» **Assignment**: Go line by line through the records below. Copy whichever lines contain the string "catalytic".

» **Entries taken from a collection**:
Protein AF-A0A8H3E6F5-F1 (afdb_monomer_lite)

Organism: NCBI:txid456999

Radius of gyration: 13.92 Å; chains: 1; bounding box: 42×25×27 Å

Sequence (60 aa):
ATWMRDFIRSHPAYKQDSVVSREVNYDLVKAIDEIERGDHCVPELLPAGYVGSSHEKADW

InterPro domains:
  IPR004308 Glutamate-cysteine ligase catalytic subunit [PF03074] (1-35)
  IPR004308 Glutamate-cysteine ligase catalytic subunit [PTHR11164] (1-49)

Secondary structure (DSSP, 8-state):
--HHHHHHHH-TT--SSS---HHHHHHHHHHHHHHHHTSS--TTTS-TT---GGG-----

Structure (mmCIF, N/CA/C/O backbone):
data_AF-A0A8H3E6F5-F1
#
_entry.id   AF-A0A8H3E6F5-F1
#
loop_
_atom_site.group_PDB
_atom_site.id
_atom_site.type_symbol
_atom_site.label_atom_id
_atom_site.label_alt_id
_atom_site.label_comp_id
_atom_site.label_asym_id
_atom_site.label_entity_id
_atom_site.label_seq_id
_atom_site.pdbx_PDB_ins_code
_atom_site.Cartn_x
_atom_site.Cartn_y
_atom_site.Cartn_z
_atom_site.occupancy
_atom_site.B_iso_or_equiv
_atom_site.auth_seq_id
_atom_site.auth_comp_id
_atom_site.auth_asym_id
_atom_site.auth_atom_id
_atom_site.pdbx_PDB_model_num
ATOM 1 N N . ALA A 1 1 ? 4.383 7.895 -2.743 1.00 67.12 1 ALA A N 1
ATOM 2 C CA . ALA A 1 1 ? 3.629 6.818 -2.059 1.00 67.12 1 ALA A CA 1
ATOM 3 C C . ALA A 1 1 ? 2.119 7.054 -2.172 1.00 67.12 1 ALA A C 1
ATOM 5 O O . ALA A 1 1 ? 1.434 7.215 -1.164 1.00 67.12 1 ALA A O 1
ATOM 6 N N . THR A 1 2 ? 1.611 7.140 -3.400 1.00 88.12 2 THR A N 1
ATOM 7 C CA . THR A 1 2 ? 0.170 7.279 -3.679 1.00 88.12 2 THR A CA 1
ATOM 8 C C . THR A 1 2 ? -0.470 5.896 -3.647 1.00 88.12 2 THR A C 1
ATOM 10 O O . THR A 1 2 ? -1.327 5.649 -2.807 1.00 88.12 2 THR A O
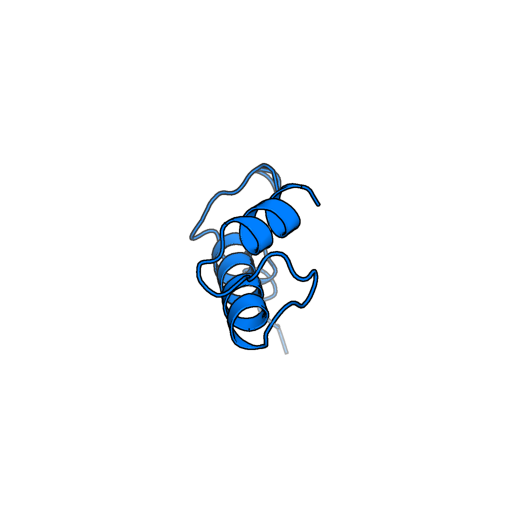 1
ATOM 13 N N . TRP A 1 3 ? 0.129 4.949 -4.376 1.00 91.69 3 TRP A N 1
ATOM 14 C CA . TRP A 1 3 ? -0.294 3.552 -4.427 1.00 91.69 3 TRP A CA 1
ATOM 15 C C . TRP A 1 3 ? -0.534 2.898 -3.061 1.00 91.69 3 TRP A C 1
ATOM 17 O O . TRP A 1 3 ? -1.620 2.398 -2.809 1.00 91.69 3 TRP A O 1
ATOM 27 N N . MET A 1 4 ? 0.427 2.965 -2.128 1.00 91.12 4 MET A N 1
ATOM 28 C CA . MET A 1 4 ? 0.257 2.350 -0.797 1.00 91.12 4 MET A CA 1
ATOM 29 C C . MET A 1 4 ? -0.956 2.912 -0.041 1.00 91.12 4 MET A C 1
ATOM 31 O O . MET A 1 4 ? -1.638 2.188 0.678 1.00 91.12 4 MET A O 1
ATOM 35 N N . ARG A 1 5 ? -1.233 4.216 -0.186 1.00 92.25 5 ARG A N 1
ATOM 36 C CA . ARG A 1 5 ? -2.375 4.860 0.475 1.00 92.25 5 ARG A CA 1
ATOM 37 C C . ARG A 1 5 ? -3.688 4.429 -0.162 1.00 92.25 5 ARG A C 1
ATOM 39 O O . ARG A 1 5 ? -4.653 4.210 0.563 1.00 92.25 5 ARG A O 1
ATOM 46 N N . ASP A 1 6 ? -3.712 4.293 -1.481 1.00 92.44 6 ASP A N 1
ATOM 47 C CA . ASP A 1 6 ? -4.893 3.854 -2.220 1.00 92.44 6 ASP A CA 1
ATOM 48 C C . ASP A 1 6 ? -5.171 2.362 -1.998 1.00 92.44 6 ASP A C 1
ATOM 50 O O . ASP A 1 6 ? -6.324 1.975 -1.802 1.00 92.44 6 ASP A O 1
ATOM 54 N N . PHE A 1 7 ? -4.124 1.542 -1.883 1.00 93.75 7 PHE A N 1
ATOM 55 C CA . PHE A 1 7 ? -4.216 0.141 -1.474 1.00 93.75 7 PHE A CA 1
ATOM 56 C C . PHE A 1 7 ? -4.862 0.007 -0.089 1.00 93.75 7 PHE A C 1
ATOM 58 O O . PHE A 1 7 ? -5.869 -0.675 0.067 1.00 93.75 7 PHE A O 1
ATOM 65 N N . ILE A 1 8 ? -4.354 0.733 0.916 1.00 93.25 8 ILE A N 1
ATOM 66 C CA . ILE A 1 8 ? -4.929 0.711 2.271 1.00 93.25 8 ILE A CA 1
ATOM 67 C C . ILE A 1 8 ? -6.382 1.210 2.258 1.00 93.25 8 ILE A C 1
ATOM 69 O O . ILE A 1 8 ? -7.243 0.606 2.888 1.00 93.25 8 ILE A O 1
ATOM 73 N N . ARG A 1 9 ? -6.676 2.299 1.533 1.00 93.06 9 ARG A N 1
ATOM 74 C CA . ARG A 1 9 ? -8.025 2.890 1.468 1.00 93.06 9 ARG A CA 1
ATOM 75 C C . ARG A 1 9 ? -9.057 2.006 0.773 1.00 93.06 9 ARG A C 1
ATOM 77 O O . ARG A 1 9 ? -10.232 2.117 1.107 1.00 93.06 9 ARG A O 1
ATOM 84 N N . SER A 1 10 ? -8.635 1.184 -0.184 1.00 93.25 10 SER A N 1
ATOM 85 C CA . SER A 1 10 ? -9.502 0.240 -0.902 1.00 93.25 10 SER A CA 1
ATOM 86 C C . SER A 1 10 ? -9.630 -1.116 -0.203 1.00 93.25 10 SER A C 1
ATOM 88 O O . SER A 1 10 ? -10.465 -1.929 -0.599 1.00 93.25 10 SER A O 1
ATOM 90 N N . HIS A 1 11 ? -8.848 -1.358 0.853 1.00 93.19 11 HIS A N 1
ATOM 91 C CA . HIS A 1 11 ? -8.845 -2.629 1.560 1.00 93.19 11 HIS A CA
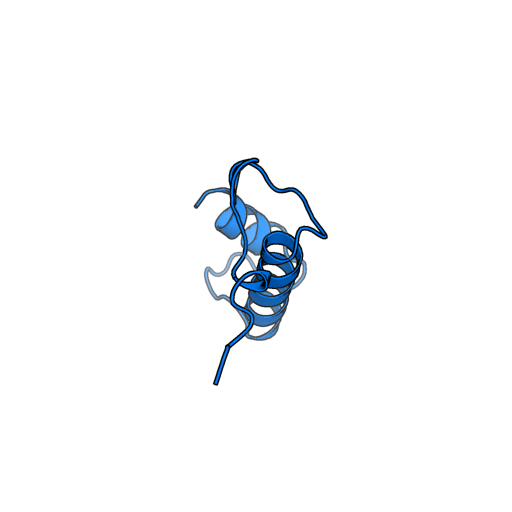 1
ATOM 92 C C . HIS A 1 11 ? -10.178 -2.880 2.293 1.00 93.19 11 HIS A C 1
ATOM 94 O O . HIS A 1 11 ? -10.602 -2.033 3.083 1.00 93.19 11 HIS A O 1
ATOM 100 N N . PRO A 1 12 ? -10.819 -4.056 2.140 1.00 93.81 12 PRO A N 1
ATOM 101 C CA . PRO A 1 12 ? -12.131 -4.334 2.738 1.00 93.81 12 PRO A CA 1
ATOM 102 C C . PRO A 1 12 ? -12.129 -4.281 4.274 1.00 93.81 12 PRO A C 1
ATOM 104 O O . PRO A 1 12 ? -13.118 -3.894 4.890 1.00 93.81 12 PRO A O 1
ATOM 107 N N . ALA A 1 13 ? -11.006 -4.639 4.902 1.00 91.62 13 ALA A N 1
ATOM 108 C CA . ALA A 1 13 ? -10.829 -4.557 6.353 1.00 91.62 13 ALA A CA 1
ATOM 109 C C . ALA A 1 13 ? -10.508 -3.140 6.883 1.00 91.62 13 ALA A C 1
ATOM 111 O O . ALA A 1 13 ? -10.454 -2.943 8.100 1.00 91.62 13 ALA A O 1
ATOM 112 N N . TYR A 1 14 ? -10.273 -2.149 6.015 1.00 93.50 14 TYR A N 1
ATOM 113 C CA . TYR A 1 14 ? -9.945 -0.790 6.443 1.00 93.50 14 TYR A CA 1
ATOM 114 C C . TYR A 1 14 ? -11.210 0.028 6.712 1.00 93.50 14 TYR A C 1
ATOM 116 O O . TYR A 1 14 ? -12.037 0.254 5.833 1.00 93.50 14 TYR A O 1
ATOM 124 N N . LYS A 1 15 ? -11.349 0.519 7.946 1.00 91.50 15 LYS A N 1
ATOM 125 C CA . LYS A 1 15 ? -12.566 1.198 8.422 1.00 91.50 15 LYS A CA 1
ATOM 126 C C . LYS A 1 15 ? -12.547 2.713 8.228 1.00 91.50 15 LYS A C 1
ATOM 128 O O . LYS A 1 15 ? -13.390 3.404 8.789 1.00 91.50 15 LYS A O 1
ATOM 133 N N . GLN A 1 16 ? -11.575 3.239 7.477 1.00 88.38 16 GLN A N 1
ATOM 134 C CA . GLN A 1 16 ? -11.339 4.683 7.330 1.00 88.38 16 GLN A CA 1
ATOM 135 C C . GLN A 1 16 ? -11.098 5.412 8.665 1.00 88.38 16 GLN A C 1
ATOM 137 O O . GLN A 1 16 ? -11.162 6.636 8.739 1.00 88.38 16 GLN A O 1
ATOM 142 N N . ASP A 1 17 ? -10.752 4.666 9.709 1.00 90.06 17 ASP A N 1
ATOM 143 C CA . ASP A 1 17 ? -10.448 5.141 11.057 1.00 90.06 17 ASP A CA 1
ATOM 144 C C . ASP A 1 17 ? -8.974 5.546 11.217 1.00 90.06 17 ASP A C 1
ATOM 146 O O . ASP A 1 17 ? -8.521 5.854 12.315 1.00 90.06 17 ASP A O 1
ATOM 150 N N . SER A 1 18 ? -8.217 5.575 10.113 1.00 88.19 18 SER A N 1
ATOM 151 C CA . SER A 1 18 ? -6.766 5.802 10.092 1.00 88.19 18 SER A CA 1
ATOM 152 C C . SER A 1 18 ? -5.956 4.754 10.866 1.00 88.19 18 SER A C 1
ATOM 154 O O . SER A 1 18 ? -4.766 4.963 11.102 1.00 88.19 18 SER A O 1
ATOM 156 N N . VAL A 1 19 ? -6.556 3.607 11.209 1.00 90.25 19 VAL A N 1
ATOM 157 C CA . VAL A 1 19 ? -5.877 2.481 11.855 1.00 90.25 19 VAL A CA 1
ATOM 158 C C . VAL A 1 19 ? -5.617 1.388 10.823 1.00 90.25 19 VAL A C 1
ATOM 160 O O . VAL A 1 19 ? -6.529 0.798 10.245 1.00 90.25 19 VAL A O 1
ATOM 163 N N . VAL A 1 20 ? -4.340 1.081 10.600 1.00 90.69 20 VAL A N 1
---
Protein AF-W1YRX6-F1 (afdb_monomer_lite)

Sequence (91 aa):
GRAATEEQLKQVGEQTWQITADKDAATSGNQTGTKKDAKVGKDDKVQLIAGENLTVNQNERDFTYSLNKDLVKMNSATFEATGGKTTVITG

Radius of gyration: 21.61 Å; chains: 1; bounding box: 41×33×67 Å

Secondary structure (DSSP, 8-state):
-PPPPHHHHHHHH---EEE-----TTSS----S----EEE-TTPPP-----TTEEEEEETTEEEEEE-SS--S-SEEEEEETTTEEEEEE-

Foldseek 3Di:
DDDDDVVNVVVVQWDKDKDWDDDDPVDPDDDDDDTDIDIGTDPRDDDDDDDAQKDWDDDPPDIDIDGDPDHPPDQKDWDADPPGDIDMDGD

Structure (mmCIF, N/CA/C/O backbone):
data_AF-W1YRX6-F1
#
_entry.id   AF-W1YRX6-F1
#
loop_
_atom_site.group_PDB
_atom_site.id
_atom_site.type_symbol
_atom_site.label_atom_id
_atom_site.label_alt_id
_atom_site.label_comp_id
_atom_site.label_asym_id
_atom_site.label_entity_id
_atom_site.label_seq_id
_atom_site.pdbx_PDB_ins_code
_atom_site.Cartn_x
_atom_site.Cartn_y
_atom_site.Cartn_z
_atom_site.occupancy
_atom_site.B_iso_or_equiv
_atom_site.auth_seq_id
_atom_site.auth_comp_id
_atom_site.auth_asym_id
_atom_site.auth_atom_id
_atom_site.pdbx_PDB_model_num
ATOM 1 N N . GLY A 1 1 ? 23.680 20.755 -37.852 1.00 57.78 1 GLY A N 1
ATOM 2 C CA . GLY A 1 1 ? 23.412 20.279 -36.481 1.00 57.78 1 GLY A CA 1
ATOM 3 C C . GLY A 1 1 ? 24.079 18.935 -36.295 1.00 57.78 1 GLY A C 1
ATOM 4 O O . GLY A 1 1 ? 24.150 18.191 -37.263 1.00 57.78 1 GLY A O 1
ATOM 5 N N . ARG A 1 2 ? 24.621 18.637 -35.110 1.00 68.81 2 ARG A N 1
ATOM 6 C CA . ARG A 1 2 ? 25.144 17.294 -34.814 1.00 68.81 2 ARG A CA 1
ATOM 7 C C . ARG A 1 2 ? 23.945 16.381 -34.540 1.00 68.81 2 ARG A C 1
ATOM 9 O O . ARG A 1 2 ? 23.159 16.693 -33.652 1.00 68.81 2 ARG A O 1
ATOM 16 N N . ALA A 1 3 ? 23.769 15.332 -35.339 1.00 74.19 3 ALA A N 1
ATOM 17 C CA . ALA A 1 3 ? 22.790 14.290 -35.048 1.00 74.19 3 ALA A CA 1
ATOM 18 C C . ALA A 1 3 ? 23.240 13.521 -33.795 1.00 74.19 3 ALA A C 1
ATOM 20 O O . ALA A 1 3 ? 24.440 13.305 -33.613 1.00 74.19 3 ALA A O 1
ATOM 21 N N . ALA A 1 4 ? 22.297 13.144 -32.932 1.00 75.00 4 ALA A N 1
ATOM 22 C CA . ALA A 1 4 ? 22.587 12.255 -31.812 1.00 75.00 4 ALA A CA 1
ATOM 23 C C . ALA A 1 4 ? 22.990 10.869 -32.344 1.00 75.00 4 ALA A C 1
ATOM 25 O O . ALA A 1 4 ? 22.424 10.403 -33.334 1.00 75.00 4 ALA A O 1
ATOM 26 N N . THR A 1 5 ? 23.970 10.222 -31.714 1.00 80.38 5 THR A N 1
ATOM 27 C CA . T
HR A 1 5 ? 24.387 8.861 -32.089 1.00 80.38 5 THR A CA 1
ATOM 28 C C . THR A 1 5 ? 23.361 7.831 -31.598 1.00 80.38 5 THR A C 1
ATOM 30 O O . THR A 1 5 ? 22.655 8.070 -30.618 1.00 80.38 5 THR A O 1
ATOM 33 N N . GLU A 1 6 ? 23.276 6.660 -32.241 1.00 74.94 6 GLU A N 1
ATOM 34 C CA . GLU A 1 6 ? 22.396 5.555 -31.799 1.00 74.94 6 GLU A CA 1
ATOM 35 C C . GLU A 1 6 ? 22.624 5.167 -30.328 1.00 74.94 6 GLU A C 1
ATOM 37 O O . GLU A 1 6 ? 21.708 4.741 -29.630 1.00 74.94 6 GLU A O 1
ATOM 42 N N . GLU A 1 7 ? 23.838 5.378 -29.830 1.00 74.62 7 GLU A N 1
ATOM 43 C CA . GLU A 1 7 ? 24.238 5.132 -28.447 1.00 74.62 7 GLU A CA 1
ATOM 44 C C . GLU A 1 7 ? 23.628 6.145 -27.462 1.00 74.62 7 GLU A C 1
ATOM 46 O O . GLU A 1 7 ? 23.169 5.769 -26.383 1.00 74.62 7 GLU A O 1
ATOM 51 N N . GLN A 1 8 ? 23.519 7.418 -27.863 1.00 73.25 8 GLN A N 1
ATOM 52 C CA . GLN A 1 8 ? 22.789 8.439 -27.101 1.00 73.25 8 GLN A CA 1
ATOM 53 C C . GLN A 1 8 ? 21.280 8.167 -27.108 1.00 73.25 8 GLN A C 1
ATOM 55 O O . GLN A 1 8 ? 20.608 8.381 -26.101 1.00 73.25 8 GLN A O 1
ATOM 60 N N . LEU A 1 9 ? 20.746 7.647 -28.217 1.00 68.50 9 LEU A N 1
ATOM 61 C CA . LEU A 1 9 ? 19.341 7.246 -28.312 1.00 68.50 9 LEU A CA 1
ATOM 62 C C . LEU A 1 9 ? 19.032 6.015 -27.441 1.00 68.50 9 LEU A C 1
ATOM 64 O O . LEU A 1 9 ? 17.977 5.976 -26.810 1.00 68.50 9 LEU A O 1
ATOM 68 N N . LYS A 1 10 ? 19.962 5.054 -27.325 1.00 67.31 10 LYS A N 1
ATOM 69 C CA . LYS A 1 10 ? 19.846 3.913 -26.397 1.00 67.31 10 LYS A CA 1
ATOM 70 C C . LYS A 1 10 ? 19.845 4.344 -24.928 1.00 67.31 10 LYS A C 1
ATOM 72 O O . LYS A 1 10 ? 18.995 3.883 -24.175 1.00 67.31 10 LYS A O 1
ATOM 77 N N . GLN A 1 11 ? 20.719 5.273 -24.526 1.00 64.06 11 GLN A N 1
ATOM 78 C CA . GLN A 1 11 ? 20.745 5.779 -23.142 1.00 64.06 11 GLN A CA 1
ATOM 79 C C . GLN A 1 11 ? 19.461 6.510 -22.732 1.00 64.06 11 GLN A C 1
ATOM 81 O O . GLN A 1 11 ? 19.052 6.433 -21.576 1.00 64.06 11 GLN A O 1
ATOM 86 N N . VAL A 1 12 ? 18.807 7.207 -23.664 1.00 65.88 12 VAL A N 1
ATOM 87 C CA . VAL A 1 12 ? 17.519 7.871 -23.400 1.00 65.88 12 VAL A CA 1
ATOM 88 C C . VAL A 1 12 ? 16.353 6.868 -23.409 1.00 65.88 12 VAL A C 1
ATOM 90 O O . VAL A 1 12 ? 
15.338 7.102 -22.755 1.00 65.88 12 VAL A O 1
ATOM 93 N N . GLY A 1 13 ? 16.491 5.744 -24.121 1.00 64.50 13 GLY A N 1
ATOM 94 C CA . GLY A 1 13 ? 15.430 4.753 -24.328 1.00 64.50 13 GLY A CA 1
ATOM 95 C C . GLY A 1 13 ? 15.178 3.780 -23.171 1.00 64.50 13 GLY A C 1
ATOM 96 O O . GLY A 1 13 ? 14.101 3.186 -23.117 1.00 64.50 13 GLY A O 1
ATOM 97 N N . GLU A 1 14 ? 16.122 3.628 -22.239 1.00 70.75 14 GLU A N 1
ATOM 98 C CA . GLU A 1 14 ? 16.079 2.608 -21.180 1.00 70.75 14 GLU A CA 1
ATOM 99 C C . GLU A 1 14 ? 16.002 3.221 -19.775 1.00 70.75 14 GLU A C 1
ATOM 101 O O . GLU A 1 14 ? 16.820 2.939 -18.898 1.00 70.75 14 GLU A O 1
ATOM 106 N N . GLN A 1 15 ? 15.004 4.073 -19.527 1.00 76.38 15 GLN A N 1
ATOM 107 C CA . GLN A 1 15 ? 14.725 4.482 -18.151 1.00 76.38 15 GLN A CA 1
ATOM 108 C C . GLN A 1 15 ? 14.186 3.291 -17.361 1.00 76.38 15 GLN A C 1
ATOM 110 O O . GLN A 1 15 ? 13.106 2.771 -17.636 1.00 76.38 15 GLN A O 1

» **Solution for this task**:
  IPR004308 Glutamate-cysteine ligase catalytic subunit [PF03074] (1-35)
  IPR004308 Glutamate-cysteine ligase catalytic subunit [PTHR11164] (1-49)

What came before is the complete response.